Items from a dataset:
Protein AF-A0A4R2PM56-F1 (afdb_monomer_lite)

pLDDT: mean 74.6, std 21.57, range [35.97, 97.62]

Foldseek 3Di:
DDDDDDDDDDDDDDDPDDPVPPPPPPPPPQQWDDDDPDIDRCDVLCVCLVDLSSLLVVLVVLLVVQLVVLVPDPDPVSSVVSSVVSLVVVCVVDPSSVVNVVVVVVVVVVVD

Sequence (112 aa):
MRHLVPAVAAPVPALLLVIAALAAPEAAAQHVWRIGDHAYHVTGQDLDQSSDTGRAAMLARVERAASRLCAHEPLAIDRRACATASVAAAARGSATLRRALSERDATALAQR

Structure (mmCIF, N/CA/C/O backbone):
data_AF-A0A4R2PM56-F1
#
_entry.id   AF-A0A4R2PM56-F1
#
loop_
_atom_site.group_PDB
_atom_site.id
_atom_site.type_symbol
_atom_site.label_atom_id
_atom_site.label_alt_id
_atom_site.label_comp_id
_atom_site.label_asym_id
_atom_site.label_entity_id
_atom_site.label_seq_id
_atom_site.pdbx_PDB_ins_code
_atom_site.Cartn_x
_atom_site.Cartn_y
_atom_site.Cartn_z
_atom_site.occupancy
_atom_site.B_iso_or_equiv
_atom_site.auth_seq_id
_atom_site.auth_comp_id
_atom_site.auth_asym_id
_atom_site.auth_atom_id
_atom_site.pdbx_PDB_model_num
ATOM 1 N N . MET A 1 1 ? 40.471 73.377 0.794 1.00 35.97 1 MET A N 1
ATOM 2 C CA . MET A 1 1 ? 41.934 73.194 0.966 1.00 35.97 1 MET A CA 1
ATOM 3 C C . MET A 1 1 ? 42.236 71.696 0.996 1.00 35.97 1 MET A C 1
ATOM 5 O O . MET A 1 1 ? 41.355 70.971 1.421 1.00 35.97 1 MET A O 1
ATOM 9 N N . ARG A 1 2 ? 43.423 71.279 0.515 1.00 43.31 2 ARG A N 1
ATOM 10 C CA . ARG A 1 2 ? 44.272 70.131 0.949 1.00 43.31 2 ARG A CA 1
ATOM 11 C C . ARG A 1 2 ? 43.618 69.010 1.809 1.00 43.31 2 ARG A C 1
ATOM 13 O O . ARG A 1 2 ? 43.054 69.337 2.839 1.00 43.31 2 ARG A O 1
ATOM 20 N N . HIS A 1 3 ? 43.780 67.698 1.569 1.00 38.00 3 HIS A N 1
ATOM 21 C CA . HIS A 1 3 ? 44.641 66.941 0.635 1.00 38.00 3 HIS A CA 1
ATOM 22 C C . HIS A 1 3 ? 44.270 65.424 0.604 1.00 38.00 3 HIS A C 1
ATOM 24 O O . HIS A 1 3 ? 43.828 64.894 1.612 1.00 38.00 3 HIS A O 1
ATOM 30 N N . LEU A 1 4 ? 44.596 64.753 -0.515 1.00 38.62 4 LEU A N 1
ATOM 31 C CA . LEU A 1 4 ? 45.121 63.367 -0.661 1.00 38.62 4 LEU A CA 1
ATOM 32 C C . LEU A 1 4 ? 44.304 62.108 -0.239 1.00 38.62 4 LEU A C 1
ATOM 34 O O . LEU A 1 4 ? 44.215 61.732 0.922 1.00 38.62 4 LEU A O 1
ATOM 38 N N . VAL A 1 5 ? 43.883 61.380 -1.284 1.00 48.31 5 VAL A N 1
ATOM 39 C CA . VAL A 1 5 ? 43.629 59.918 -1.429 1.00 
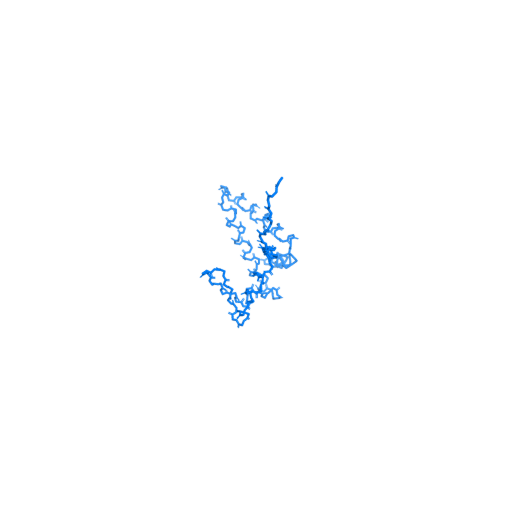48.31 5 VAL A CA 1
ATOM 40 C C . VAL A 1 5 ? 44.992 59.171 -1.371 1.00 48.31 5 VAL A C 1
ATOM 42 O O . VAL A 1 5 ? 45.951 59.783 -1.856 1.00 48.31 5 VAL A O 1
ATOM 45 N N . PRO A 1 6 ? 45.173 57.941 -0.799 1.00 50.41 6 PRO A N 1
ATOM 46 C CA . PRO A 1 6 ? 44.606 56.640 -1.255 1.00 50.41 6 PRO A CA 1
ATOM 47 C C . PRO A 1 6 ? 44.272 55.643 -0.084 1.00 50.41 6 PRO A C 1
ATOM 49 O O . PRO A 1 6 ? 44.107 56.116 1.033 1.00 50.41 6 PRO A O 1
ATOM 52 N N . ALA A 1 7 ? 44.084 54.305 -0.191 1.00 42.09 7 ALA A N 1
ATOM 53 C CA . ALA A 1 7 ? 44.290 53.321 -1.275 1.00 42.09 7 ALA A CA 1
ATOM 54 C C . ALA A 1 7 ? 43.461 52.000 -1.148 1.00 42.09 7 ALA A C 1
ATOM 56 O O . ALA A 1 7 ? 43.338 51.468 -0.056 1.00 42.09 7 ALA A O 1
ATOM 57 N N . VAL A 1 8 ? 43.045 51.440 -2.303 1.00 45.75 8 VAL A N 1
ATOM 58 C CA . VAL A 1 8 ? 43.217 50.032 -2.785 1.00 45.75 8 VAL A CA 1
ATOM 59 C C . VAL A 1 8 ? 42.602 48.806 -2.051 1.00 45.75 8
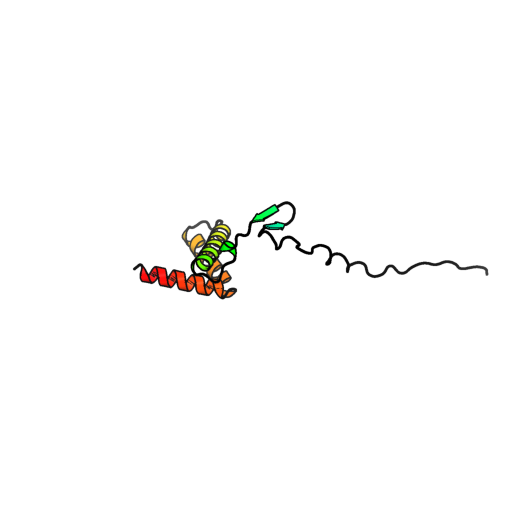 VAL A C 1
ATOM 61 O O . VAL A 1 8 ? 42.771 48.613 -0.857 1.00 45.75 8 VAL A O 1
ATOM 64 N N . ALA A 1 9 ? 42.070 47.889 -2.890 1.00 39.75 9 ALA A N 1
ATOM 65 C CA . ALA A 1 9 ? 41.690 46.474 -2.667 1.00 39.75 9 ALA A CA 1
ATOM 66 C C . ALA A 1 9 ? 40.435 46.189 -1.804 1.00 39.75 9 ALA A C 1
ATOM 68 O O . ALA A 1 9 ? 40.247 46.776 -0.751 1.00 39.75 9 ALA A O 1
ATOM 69 N N . ALA A 1 10 ? 39.545 45.252 -2.158 1.00 49.47 10 ALA A N 1
ATOM 70 C CA . ALA A 1 10 ? 39.334 44.482 -3.399 1.00 49.47 10 ALA A CA 1
ATOM 71 C C . ALA A 1 10 ? 37.877 43.942 -3.409 1.00 49.47 10 ALA A C 1
ATOM 73 O O . ALA A 1 10 ? 37.273 43.839 -2.339 1.00 49.47 10 ALA A O 1
ATOM 74 N N . PRO A 1 11 ? 37.279 43.589 -4.567 1.00 46.00 11 PRO A N 1
ATOM 75 C CA . PRO A 1 11 ? 35.947 42.982 -4.593 1.00 46.00 11 PRO A CA 1
ATOM 76 C C . PRO A 1 11 ? 35.987 41.565 -4.004 1.00 46.00 11 PRO A C 1
ATOM 78 O O . PRO A 1 11 ? 36.857 40.781 -4.374 1.00 46.00 11 PRO A O 1
ATOM 81 N N . VAL A 1 12 ? 35.027 41.213 -3.141 1.00 47.38 12 VAL A N 1
ATOM 82 C CA . VAL A 1 12 ? 34.826 39.829 -2.672 1.00 47.38 12 VAL A CA 1
ATOM 83 C C . VAL A 1 12 ? 33.914 39.106 -3.673 1.00 47.38 12 VAL A C 1
ATOM 85 O O . VAL A 1 12 ? 32.722 39.417 -3.715 1.00 47.38 12 VAL A O 1
ATOM 88 N N . PRO A 1 13 ? 34.419 38.171 -4.502 1.00 44.00 13 PRO A N 1
ATOM 89 C CA . PRO A 1 13 ? 33.618 37.511 -5.524 1.00 44.00 13 PRO A CA 1
ATOM 90 C C . PRO A 1 13 ? 33.084 36.158 -5.031 1.00 44.00 13 PRO A C 1
ATOM 92 O O . PRO A 1 13 ? 33.716 35.482 -4.225 1.00 44.00 13 PRO A O 1
ATOM 95 N N . ALA A 1 14 ? 31.966 35.720 -5.614 1.00 49.38 14 ALA A N 1
ATOM 96 C CA . ALA A 1 14 ? 31.617 34.303 -5.776 1.00 49.38 14 ALA A CA 1
ATOM 97 C C . ALA A 1 14 ? 31.671 33.395 -4.521 1.00 49.38 14 ALA A C 1
ATOM 99 O O . ALA A 1 14 ? 32.045 32.222 -4.602 1.00 49.38 14 ALA A O 1
ATOM 100 N N . LEU A 1 15 ? 31.211 33.889 -3.369 1.00 50.22 15 LEU A N 1
ATOM 101 C CA . LEU A 1 15 ? 30.787 33.009 -2.278 1.00 50.22 15 LEU A CA 1
ATOM 102 C C . LEU A 1 15 ? 29.570 32.177 -2.761 1.00 50.22 15 LEU A C 1
ATOM 104 O O . LEU A 1 15 ? 28.633 32.780 -3.274 1.00 50.22 15 LEU A O 1
ATOM 108 N N . LEU A 1 16 ? 29.579 30.844 -2.550 1.00 50.81 16 LEU A N 1
ATOM 109 C CA . LEU A 1 16 ? 28.479 29.848 -2.741 1.00 50.81 16 LEU A CA 1
ATOM 110 C C . LEU A 1 16 ? 28.504 28.850 -3.933 1.00 50.81 16 LEU A C 1
ATOM 112 O O . LEU A 1 16 ? 27.492 28.190 -4.149 1.00 50.81 16 LEU A O 1
ATOM 116 N N . LEU A 1 17 ? 29.614 28.618 -4.656 1.00 49.62 17 LEU A N 1
ATOM 117 C CA . LEU A 1 17 ? 29.614 27.647 -5.788 1.00 49.62 17 LEU A CA 1
ATOM 118 C C . LEU A 1 17 ? 30.580 26.441 -5.722 1.00 49.62 17 LEU A C 1
ATOM 120 O O . LEU A 1 17 ? 30.630 25.665 -6.670 1.00 49.62 17 LEU A O 1
ATOM 124 N N . VAL A 1 18 ? 31.307 26.222 -4.617 1.00 50.53 18 VAL A N 1
ATOM 125 C CA . VAL A 1 18 ? 32.369 25.180 -4.550 1.00 50.53 18 VAL A CA 1
ATOM 126 C C . VAL A 1 18 ? 31.995 23.931 -3.723 1.00 50.53 18 VAL A C 1
ATOM 128 O O . VAL A 1 18 ? 32.584 22.871 -3.908 1.00 50.53 18 VAL A O 1
ATOM 131 N N . ILE A 1 19 ? 30.980 23.989 -2.851 1.00 51.66 19 ILE A N 1
ATOM 132 C CA . ILE A 1 19 ? 30.676 22.881 -1.910 1.00 51.66 19 ILE A CA 1
ATOM 133 C C . ILE A 1 19 ? 29.959 21.689 -2.592 1.00 51.66 19 ILE A C 1
ATOM 135 O O . ILE A 1 19 ? 29.919 20.590 -2.048 1.00 51.66 19 ILE A O 1
ATOM 139 N N . ALA A 1 20 ? 29.459 21.848 -3.822 1.00 50.38 20 ALA A N 1
ATOM 140 C CA . ALA A 1 20 ? 28.758 20.782 -4.550 1.00 50.38 20 ALA A CA 1
ATOM 141 C C . ALA A 1 20 ? 29.672 19.666 -5.115 1.00 50.38 20 ALA A C 1
ATOM 143 O O . ALA A 1 20 ? 29.160 18.651 -5.578 1.00 50.38 20 ALA A O 1
ATOM 144 N N . ALA A 1 21 ? 31.001 19.839 -5.105 1.00 50.22 21 ALA A N 1
ATOM 145 C CA . ALA A 1 21 ? 31.932 18.984 -5.856 1.00 50.22 21 ALA A CA 1
ATOM 146 C C . ALA A 1 21 ? 32.717 17.944 -5.025 1.00 50.22 21 ALA A C 1
ATOM 148 O O . ALA A 1 21 ? 33.413 17.117 -5.607 1.00 50.22 21 ALA A O 1
ATOM 149 N N . LEU A 1 22 ? 32.627 17.963 -3.688 1.00 48.41 22 LEU A N 1
ATOM 150 C CA . LEU A 1 22 ? 33.443 17.109 -2.796 1.00 48.41 22 LEU A CA 1
ATOM 151 C C . LEU A 1 22 ? 32.686 15.937 -2.147 1.00 48.41 22 LEU A C 1
ATOM 153 O O . LEU A 1 22 ? 33.246 15.225 -1.320 1.00 48.41 22 LEU A O 1
ATOM 157 N N . ALA A 1 23 ? 31.435 15.704 -2.545 1.00 46.34 23 ALA A N 1
ATOM 158 C CA . ALA A 1 23 ? 30.648 14.535 -2.151 1.00 46.34 23 ALA A CA 1
ATOM 159 C C . ALA A 1 23 ? 30.363 13.625 -3.359 1.00 46.34 23 ALA A C 1
ATOM 161 O O . ALA A 1 23 ? 29.225 13.219 -3.592 1.00 46.34 23 ALA A O 1
ATOM 162 N N . ALA A 1 24 ? 31.400 13.313 -4.145 1.00 45.00 24 ALA A N 1
ATOM 163 C CA . ALA A 1 24 ? 31.329 12.217 -5.105 1.00 45.00 24 ALA A CA 1
ATOM 164 C C . ALA A 1 24 ? 31.161 10.898 -4.321 1.00 45.00 24 ALA A C 1
ATOM 166 O O . ALA A 1 24 ? 32.011 10.584 -3.485 1.00 45.00 24 ALA A O 1
ATOM 167 N N . PRO A 1 25 ? 30.081 10.121 -4.526 1.00 46.50 25 PRO A N 1
ATOM 168 C CA . PRO A 1 25 ? 29.862 8.900 -3.767 1.00 46.50 25 PRO A CA 1
ATOM 169 C C . PRO A 1 25 ? 30.716 7.758 -4.335 1.00 46.50 25 PRO A C 1
ATOM 171 O O . PRO A 1 25 ? 30.214 6.868 -5.022 1.00 46.50 25 PRO A O 1
ATOM 174 N N . GLU A 1 26 ? 31.997 7.713 -3.962 1.00 46.81 26 GLU A N 1
ATOM 175 C CA . GLU A 1 26 ? 32.914 6.577 -4.197 1.00 46.81 26 GLU A CA 1
ATOM 176 C C . GLU A 1 26 ? 32.545 5.319 -3.363 1.00 46.81 26 GLU A C 1
ATOM 178 O O . GLU A 1 26 ? 33.378 4.478 -3.040 1.00 46.81 26 GLU A O 1
ATOM 183 N N . ALA A 1 27 ? 31.260 5.165 -3.023 1.00 45.44 27 ALA A N 1
ATOM 184 C CA . ALA A 1 27 ? 30.675 4.055 -2.271 1.00 45.44 27 ALA A CA 1
ATOM 185 C C . ALA A 1 27 ? 29.711 3.191 -3.115 1.00 45.44 27 ALA A C 1
ATOM 187 O O . ALA A 1 27 ? 29.090 2.260 -2.598 1.00 45.44 27 ALA A O 1
ATOM 188 N N . ALA A 1 28 ? 29.616 3.435 -4.429 1.00 47.59 28 ALA A N 1
ATOM 189 C CA . ALA A 1 28 ? 28.824 2.611 -5.352 1.00 47.59 28 ALA A CA 1
ATOM 190 C C . ALA A 1 28 ? 29.319 1.149 -5.475 1.00 47.59 28 ALA A C 1
ATOM 192 O O . ALA A 1 28 ? 28.618 0.310 -6.033 1.00 47.59 28 ALA A O 1
ATOM 193 N N . ALA A 1 29 ? 30.503 0.825 -4.940 1.00 46.84 29 ALA A N 1
ATOM 194 C CA . ALA A 1 29 ? 31.113 -0.500 -5.039 1.00 46.84 29 ALA A CA 1
ATOM 195 C C . ALA A 1 29 ? 30.569 -1.550 -4.046 1.00 46.84 29 ALA A C 1
ATOM 197 O O . ALA A 1 29 ? 30.791 -2.739 -4.264 1.00 46.84 29 ALA A O 1
ATOM 198 N N . GLN A 1 30 ? 29.915 -1.154 -2.941 1.00 51.00 30 GLN A N 1
ATOM 199 C CA . GLN A 1 30 ? 29.598 -2.087 -1.841 1.00 51.00 30 GLN A CA 1
ATOM 200 C C . GLN A 1 30 ? 28.247 -1.855 -1.144 1.00 51.00 30 GLN A C 1
ATOM 202 O O . GLN A 1 30 ? 28.139 -2.086 0.054 1.00 51.00 30 GLN A O 1
ATOM 207 N N . HIS A 1 31 ? 27.190 -1.444 -1.855 1.00 58.38 31 HIS A N 1
ATOM 208 C CA . HIS A 1 31 ? 25.806 -1.473 -1.330 1.00 58.38 31 HIS A CA 1
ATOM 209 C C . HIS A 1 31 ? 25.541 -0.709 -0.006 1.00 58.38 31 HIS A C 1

• [WHAT IS NEEDED]: Of the entries listed above, reproduce only the lines starting at the line containing "ATOM 167 N N" and ending at the line containing "ATOM 188 N N". Include both, exactly as they stand.

• [SOLUTION TO THIS PROBLEM]:
ATOM 167 N N . PRO A 1 25 ? 30.081 10.121 -4.526 1.00 46.50 25 PRO A N 1
ATOM 168 C CA . PRO A 1 25 ? 29.862 8.900 -3.767 1.00 46.50 25 PRO A CA 1
ATOM 169 C C . PRO A 1 25 ? 30.716 7.758 -4.335 1.00 46.50 25 PRO A C 1
ATOM 171 O O . PRO A 1 25 ? 30.214 6.868 -5.022 1.00 46.50 25 PRO A O 1
ATOM 174 N N . GLU A 1 26 ? 31.997 7.713 -3.962 1.00 46.81 26 GLU A N 1
ATOM 175 C CA . GLU A 1 26 ? 32.914 6.577 -4.197 1.00 46.81 26 GLU A CA 1
ATOM 176 C C . GLU A 1 26 ? 32.545 5.319 -3.363 1.00 46.81 26 GLU A C 1
ATOM 178 O O . GLU A 1 26 ? 33.378 4.478 -3.040 1.00 46.81 26 GLU A O 1
ATOM 183 N N . ALA A 1 27 ? 31.260 5.165 -3.023 1.00 45.44 27 ALA A N 1
ATOM 184 C CA . ALA A 1 27 ? 30.675 4.055 -2.271 1.00 45.44 27 ALA A CA 1
ATOM 185 C C . ALA A 1 27 ? 29.711 3.191 -3.115 1.00 45.44 27 ALA A C 1
ATOM 187 O O . ALA A 1 27 ? 29.090 2.260 -2.598 1.00 45.44 27 ALA A O 1
ATOM 188 N N . ALA A 1 28 ? 29.616 3.435 -4.429 1.00 47.59 28 ALA A N 1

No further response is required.